__TASK STATEMENT__.
Nothing but the lines below from the one containing "ATOM 36 C CA" through the one containing "44 C C . SER" should appear in the answer, exact and without pictures.

Items from a dataset:

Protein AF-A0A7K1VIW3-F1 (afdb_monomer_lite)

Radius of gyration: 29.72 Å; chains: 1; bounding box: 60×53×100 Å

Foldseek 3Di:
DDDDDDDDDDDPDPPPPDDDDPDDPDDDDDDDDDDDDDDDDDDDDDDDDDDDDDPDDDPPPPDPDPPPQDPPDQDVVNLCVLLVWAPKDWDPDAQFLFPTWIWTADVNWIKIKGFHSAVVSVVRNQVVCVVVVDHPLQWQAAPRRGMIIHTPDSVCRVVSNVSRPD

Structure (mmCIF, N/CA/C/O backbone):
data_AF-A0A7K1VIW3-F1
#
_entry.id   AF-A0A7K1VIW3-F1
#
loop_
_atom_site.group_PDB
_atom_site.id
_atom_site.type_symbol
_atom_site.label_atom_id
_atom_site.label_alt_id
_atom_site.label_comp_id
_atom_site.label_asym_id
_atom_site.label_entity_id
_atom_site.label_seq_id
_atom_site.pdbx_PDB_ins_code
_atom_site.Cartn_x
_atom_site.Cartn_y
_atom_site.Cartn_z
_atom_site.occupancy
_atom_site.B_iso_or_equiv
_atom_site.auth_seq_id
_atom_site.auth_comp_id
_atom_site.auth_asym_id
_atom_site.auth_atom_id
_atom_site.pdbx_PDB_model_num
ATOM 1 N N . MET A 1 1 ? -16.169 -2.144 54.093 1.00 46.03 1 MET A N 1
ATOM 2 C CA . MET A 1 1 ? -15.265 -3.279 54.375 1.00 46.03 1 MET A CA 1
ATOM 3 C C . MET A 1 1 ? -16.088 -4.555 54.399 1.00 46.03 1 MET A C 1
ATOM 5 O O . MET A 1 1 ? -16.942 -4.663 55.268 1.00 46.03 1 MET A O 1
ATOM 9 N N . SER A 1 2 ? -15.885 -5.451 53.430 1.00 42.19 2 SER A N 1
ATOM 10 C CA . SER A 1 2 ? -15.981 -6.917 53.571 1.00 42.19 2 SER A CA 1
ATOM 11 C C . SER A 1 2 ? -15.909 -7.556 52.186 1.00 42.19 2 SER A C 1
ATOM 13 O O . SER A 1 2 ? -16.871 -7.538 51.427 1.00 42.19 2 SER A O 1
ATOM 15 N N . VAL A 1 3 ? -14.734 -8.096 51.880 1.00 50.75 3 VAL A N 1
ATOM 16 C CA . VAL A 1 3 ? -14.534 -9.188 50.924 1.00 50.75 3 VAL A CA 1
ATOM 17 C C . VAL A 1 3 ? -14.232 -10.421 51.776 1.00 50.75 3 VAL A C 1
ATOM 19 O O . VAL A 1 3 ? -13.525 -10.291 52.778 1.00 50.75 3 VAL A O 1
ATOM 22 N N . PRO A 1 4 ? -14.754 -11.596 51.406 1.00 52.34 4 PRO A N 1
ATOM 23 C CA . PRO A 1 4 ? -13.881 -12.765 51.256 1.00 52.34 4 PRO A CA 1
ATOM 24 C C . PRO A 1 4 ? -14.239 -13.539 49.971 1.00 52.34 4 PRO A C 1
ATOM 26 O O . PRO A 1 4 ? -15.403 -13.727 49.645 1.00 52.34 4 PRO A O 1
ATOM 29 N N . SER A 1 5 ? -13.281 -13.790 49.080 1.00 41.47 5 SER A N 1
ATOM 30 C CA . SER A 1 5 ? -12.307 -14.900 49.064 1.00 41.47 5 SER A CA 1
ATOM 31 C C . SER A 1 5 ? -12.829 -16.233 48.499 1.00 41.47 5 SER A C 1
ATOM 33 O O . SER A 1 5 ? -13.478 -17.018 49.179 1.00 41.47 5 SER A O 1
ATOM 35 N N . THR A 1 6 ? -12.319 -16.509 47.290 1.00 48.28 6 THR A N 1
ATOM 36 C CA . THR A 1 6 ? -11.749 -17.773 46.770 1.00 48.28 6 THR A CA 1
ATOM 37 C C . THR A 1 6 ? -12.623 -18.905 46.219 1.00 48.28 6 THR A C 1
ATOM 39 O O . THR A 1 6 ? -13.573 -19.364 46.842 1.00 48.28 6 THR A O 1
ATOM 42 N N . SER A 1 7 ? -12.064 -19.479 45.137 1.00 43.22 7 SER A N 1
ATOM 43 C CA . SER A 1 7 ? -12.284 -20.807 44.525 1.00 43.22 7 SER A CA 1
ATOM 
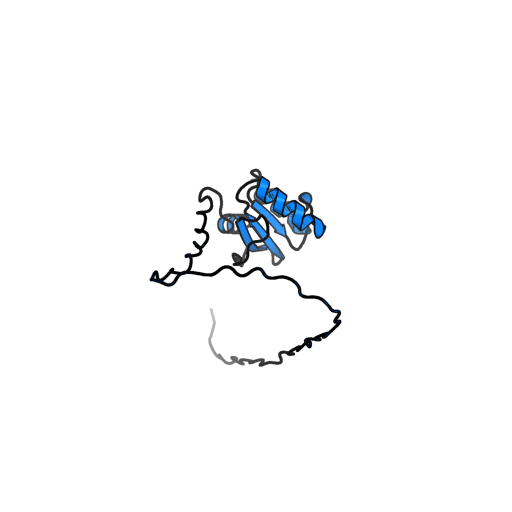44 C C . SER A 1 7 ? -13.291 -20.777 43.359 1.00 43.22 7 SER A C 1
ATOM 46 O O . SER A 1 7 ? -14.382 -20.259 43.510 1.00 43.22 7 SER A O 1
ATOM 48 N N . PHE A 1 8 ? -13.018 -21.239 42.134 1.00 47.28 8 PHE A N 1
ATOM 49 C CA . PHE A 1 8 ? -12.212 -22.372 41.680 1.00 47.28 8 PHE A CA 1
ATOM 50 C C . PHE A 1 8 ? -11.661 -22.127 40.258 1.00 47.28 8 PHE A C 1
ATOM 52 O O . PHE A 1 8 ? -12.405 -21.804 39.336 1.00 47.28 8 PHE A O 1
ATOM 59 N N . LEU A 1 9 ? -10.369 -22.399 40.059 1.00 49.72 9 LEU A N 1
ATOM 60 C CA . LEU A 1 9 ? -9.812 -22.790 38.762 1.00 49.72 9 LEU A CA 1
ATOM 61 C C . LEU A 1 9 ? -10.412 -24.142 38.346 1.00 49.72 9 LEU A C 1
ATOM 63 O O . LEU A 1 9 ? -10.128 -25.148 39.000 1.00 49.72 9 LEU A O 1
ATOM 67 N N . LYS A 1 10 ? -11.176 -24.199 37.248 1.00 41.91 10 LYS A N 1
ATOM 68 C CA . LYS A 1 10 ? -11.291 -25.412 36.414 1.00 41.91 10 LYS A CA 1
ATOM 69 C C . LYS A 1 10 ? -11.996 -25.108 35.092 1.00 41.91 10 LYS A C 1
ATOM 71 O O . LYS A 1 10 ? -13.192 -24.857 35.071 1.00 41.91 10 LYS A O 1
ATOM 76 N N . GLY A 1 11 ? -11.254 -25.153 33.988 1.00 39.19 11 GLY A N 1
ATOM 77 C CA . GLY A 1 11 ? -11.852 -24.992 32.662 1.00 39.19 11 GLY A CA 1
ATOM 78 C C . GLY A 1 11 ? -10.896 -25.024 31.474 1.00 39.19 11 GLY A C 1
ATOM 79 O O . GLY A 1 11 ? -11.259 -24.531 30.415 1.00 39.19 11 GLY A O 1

__YOUR SOLUTION__.
ATOM 36 C CA . THR A 1 6 ? -11.749 -17.773 46.770 1.00 48.28 6 THR A CA 1
ATOM 37 C C . THR A 1 6 ? -12.623 -18.905 46.219 1.00 48.28 6 THR A C 1
ATOM 39 O O . THR A 1 6 ? -13.573 -19.364 46.842 1.00 48.28 6 THR A O 1
ATOM 42 N N . SER A 1 7 ? -12.064 -19.479 45.137 1.00 43.22 7 SER A N 1
ATOM 43 C CA . SER A 1 7 ? -12.284 -20.807 44.525 1.00 43.22 7 SER A CA 1
ATOM 
44 C C . SER A 1 7 ? -13.291 -20.777 43.359 1.00 43.22 7 SER A C 1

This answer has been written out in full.